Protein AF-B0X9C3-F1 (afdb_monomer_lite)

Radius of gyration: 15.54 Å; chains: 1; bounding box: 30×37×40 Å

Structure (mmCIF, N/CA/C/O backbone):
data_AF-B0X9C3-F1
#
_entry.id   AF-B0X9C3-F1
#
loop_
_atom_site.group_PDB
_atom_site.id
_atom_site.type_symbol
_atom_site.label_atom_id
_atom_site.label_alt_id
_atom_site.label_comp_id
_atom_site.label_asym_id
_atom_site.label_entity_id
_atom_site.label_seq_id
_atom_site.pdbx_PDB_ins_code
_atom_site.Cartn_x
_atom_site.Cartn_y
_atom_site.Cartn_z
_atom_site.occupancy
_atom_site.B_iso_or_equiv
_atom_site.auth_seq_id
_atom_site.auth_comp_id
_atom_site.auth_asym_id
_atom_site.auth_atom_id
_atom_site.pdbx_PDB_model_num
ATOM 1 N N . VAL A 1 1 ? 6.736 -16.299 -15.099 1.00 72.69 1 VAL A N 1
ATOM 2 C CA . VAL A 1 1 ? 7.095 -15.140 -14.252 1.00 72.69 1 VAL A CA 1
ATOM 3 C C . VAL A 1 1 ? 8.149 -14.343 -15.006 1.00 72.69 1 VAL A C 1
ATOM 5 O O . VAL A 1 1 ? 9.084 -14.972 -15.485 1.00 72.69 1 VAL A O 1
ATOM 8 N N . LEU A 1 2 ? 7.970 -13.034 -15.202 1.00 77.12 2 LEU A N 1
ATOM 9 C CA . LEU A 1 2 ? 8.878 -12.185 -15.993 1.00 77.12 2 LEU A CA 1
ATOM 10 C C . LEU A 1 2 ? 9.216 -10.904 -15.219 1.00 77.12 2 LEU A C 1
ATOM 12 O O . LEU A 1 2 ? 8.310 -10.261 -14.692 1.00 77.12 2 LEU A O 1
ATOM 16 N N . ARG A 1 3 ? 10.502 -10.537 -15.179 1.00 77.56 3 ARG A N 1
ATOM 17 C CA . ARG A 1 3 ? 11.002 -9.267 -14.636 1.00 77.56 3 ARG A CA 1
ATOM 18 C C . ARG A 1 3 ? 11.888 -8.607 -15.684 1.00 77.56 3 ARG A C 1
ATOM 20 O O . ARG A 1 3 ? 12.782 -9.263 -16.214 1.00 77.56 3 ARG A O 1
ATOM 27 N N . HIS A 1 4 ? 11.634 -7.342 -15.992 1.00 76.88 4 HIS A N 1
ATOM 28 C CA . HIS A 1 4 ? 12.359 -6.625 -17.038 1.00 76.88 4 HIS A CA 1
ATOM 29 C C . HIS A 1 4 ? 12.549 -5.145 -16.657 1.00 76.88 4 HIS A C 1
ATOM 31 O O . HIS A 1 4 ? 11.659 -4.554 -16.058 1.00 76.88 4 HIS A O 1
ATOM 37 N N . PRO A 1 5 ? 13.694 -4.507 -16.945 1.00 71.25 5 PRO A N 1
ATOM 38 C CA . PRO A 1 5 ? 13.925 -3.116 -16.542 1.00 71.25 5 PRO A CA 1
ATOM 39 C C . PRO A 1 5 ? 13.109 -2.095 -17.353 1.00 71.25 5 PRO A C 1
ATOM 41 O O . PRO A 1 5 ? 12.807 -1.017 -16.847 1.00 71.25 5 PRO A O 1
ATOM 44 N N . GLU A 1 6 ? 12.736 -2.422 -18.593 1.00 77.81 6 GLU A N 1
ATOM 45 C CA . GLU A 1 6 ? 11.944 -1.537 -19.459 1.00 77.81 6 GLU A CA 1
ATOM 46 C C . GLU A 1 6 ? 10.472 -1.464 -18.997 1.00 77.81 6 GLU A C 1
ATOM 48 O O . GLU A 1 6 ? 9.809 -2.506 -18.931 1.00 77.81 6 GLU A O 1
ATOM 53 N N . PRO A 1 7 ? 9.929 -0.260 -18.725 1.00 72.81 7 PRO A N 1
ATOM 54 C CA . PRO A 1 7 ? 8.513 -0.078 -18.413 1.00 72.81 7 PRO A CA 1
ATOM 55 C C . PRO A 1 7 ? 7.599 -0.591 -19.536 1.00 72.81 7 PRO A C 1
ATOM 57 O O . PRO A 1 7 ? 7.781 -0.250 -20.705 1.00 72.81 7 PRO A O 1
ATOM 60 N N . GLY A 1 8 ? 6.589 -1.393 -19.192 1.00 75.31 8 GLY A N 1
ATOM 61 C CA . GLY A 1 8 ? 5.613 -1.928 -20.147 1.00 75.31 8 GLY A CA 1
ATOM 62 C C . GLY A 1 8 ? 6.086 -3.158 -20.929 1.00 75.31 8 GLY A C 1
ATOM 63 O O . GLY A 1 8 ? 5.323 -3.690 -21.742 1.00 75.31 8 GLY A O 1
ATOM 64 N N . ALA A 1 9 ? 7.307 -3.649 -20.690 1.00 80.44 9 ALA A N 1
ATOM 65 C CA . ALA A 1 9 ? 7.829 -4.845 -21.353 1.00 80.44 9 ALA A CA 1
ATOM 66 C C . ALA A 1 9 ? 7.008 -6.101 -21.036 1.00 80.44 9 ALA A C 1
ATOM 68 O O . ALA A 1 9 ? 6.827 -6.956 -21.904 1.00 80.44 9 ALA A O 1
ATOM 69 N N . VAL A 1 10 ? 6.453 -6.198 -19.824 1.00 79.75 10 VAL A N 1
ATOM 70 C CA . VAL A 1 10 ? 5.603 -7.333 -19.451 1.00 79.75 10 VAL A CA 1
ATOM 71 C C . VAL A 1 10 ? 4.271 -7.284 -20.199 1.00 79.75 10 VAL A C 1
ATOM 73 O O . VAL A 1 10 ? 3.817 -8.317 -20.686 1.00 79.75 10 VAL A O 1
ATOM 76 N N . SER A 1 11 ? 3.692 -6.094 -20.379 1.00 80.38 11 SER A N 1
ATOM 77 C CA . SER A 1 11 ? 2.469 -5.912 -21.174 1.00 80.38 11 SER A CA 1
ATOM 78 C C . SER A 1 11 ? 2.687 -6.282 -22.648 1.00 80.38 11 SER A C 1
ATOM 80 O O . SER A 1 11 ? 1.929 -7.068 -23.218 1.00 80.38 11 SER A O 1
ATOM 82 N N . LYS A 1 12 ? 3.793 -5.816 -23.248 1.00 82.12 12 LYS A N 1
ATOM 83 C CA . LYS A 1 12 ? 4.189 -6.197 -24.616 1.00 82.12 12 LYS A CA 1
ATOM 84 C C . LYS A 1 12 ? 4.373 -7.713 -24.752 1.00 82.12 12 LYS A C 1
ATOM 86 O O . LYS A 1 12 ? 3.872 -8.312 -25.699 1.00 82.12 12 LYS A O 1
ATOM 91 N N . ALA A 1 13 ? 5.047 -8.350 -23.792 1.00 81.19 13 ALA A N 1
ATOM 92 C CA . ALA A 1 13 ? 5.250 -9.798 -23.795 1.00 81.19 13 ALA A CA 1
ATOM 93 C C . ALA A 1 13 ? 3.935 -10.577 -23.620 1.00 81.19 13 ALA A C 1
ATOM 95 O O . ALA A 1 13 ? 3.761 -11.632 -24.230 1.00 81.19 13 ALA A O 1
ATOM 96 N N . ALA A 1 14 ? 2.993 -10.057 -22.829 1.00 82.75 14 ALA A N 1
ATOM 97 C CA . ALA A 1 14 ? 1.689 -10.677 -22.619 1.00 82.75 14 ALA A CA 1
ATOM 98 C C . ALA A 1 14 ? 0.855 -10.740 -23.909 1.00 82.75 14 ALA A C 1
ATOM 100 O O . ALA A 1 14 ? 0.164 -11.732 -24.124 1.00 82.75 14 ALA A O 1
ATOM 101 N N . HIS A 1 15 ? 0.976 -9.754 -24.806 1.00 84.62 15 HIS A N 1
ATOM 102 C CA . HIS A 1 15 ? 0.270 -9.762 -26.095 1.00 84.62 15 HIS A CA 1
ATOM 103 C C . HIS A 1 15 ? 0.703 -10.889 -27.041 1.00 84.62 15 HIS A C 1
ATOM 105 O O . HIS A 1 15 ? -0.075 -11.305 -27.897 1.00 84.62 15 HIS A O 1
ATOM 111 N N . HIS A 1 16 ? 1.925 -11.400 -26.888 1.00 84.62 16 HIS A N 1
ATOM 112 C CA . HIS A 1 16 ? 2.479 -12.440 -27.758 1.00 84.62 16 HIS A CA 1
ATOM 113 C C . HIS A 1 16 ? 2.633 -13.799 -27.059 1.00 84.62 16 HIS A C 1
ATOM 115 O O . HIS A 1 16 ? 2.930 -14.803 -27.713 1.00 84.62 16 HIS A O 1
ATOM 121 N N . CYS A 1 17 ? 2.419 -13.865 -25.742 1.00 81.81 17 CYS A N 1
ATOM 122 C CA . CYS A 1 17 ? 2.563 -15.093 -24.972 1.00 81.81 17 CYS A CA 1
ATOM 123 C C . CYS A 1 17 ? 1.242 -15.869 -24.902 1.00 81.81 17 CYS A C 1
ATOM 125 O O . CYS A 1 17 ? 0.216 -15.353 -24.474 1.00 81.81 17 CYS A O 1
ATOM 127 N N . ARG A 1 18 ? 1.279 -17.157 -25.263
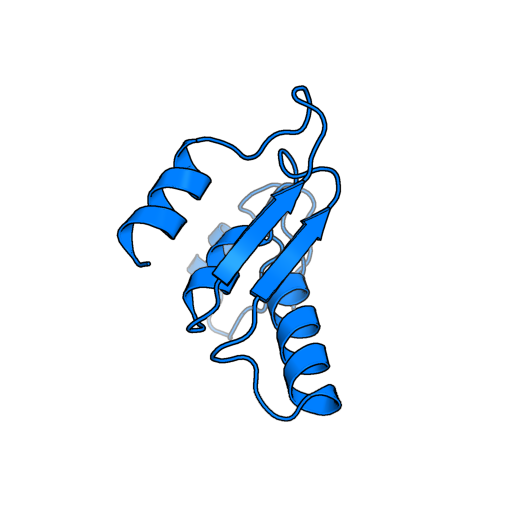 1.00 81.56 18 ARG A N 1
ATOM 128 C CA . ARG A 1 18 ? 0.111 -18.056 -25.176 1.00 81.56 18 ARG A CA 1
ATOM 129 C C . ARG A 1 18 ? -0.107 -18.644 -23.777 1.00 81.56 18 ARG A C 1
ATOM 131 O O . ARG A 1 18 ? -1.110 -19.312 -23.552 1.00 81.56 18 ARG A O 1
ATOM 138 N N . LYS A 1 19 ? 0.844 -18.461 -22.854 1.00 83.88 19 LYS A N 1
ATOM 139 C CA . LYS A 1 19 ? 0.784 -18.965 -21.472 1.00 83.88 19 LYS A CA 1
ATOM 140 C C . LYS A 1 19 ? 0.604 -17.801 -20.487 1.00 83.88 19 LYS A C 1
ATOM 142 O O . LYS A 1 19 ? 1.108 -16.713 -20.766 1.00 83.88 19 LYS A O 1
ATOM 147 N N . PRO A 1 20 ? -0.045 -18.022 -19.325 1.00 77.56 20 PRO A N 1
ATOM 148 C CA . PRO A 1 20 ? -0.214 -16.988 -18.308 1.00 77.56 20 PRO A CA 1
ATOM 149 C C . PRO A 1 20 ? 1.129 -16.384 -17.896 1.00 77.56 20 PRO A C 1
ATOM 151 O O . PRO A 1 20 ? 2.069 -17.101 -17.535 1.00 77.56 20 PRO A O 1
ATOM 154 N N . LEU A 1 21 ? 1.218 -15.057 -17.951 1.00 76.25 21 LEU A N 1
ATOM 155 C CA . LEU A 1 21 ? 2.436 -14.325 -17.645 1.00 76.25 21 LEU A CA 1
ATOM 156 C C . LEU A 1 21 ? 2.248 -13.546 -16.341 1.00 76.25 21 LEU A C 1
ATOM 158 O O . LEU A 1 21 ? 1.443 -12.627 -16.259 1.00 76.25 21 LEU A O 1
ATOM 162 N N . ILE A 1 22 ? 2.989 -13.943 -15.307 1.00 75.75 22 ILE A N 1
ATOM 163 C CA . ILE A 1 22 ? 2.998 -13.260 -14.008 1.00 75.75 22 ILE A CA 1
ATOM 164 C C . ILE A 1 22 ? 4.055 -12.155 -14.059 1.00 75.75 22 ILE A C 1
ATOM 166 O O . ILE A 1 22 ? 5.244 -12.458 -14.225 1.00 75.75 22 ILE A O 1
ATOM 170 N N . ASN A 1 23 ? 3.617 -10.901 -13.926 1.00 71.00 23 ASN A N 1
ATOM 171 C CA . ASN A 1 23 ? 4.495 -9.738 -13.813 1.00 71.00 23 ASN A CA 1
ATOM 172 C C . ASN A 1 23 ? 5.214 -9.760 -12.454 1.00 71.00 23 ASN A C 1
ATOM 174 O O . ASN A 1 23 ? 4.563 -9.693 -11.415 1.00 71.00 23 ASN A O 1
ATOM 178 N N . ALA A 1 24 ? 6.543 -9.858 -12.470 1.00 65.06 24 ALA A N 1
ATOM 179 C CA . ALA A 1 24 ? 7.405 -9.744 -11.290 1.00 65.06 24 ALA A CA 1
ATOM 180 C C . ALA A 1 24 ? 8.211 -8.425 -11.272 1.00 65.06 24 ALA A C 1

=-=-=-=-=

### Your instructions
Beginning at the line with "ATOM 65 C CA" and stopping after the line with "ATOM 115 O O", please write out every line of the data above exactly and nothing else.

### Exercise output
ATOM 65 C CA . ALA A 1 9 ? 7.829 -4.845 -21.353 1.00 80.44 9 ALA A CA 1
ATOM 66 C C . ALA A 1 9 ? 7.008 -6.101 -21.036 1.00 80.44 9 ALA A C 1
ATOM 68 O O . ALA A 1 9 ? 6.827 -6.956 -21.904 1.00 80.44 9 ALA A O 1
ATOM 69 N N . VAL A 1 10 ? 6.453 -6.198 -19.824 1.00 79.75 10 VAL A N 1
ATOM 70 C CA . VAL A 1 10 ? 5.603 -7.333 -19.451 1.00 79.75 10 VAL A CA 1
ATOM 71 C C . VAL A 1 10 ? 4.271 -7.284 -20.199 1.00 79.75 10 VAL A C 1
ATOM 73 O O . VAL A 1 10 ? 3.817 -8.317 -20.686 1.00 79.75 10 VAL A O 1
ATOM 76 N N . SER A 1 11 ? 3.692 -6.094 -20.379 1.00 80.38 11 SER A N 1
ATOM 77 C CA . SER A 1 11 ? 2.469 -5.912 -21.174 1.00 80.38 11 SER A CA 1
ATOM 78 C C . SER A 1 11 ? 2.687 -6.282 -22.648 1.00 80.38 11 SER A C 1
ATOM 80 O O . SER A 1 11 ? 1.929 -7.068 -23.218 1.00 80.38 11 SER A O 1
ATOM 82 N N . LYS A 1 12 ? 3.793 -5.816 -23.248 1.00 82.12 12 LYS A N 1
ATOM 83 C CA . LYS A 1 12 ? 4.189 -6.197 -24.616 1.00 82.12 12 LYS A CA 1
ATOM 84 C C . LYS A 1 12 ? 4.373 -7.713 -24.752 1.00 82.12 12 LYS A C 1
ATOM 86 O O . LYS A 1 12 ? 3.872 -8.312 -25.699 1.00 82.12 12 LYS A O 1
ATOM 91 N N . ALA A 1 13 ? 5.047 -8.350 -23.792 1.00 81.19 13 ALA A N 1
ATOM 92 C CA . ALA A 1 13 ? 5.250 -9.798 -23.795 1.00 81.19 13 ALA A CA 1
ATOM 93 C C . ALA A 1 13 ? 3.935 -10.577 -23.620 1.00 81.19 13 ALA A C 1
ATOM 95 O O . ALA A 1 13 ? 3.761 -11.632 -24.230 1.00 81.19 13 ALA A O 1
ATOM 96 N N . ALA A 1 14 ? 2.993 -10.057 -22.829 1.00 82.75 14 ALA A N 1
ATOM 97 C CA . ALA A 1 14 ? 1.689 -10.677 -22.619 1.00 82.75 14 ALA A CA 1
ATOM 98 C C . ALA A 1 14 ? 0.855 -10.740 -23.909 1.00 82.75 14 ALA A C 1
ATOM 100 O O . ALA A 1 14 ? 0.164 -11.732 -24.124 1.00 82.75 14 ALA A O 1
ATOM 101 N N . HIS A 1 15 ? 0.976 -9.754 -24.806 1.00 84.62 15 HIS A N 1
ATOM 102 C CA . HIS A 1 15 ? 0.270 -9.762 -26.095 1.00 84.62 15 HIS A CA 1
ATOM 103 C C . HIS A 1 15 ? 0.703 -10.889 -27.041 1.00 84.62 15 HIS A C 1
ATOM 105 O O . HIS A 1 15 ? -0.075 -11.305 -27.897 1.00 84.62 15 HIS A O 1
ATOM 111 N N . HIS A 1 16 ? 1.925 -11.400 -26.888 1.00 84.62 16 HIS A N 1
ATOM 112 C CA . HIS A 1 16 ? 2.479 -12.440 -27.758 1.00 84.62 16 HIS A CA 1
ATOM 113 C C . HIS A 1 16 ? 2.633 -13.799 -27.059 1.00 84.62 16 HIS A C 1
ATOM 115 O O . HIS A 1 16 ? 2.930 -14.803 -27.713 1.00 84.62 16 HIS A O 1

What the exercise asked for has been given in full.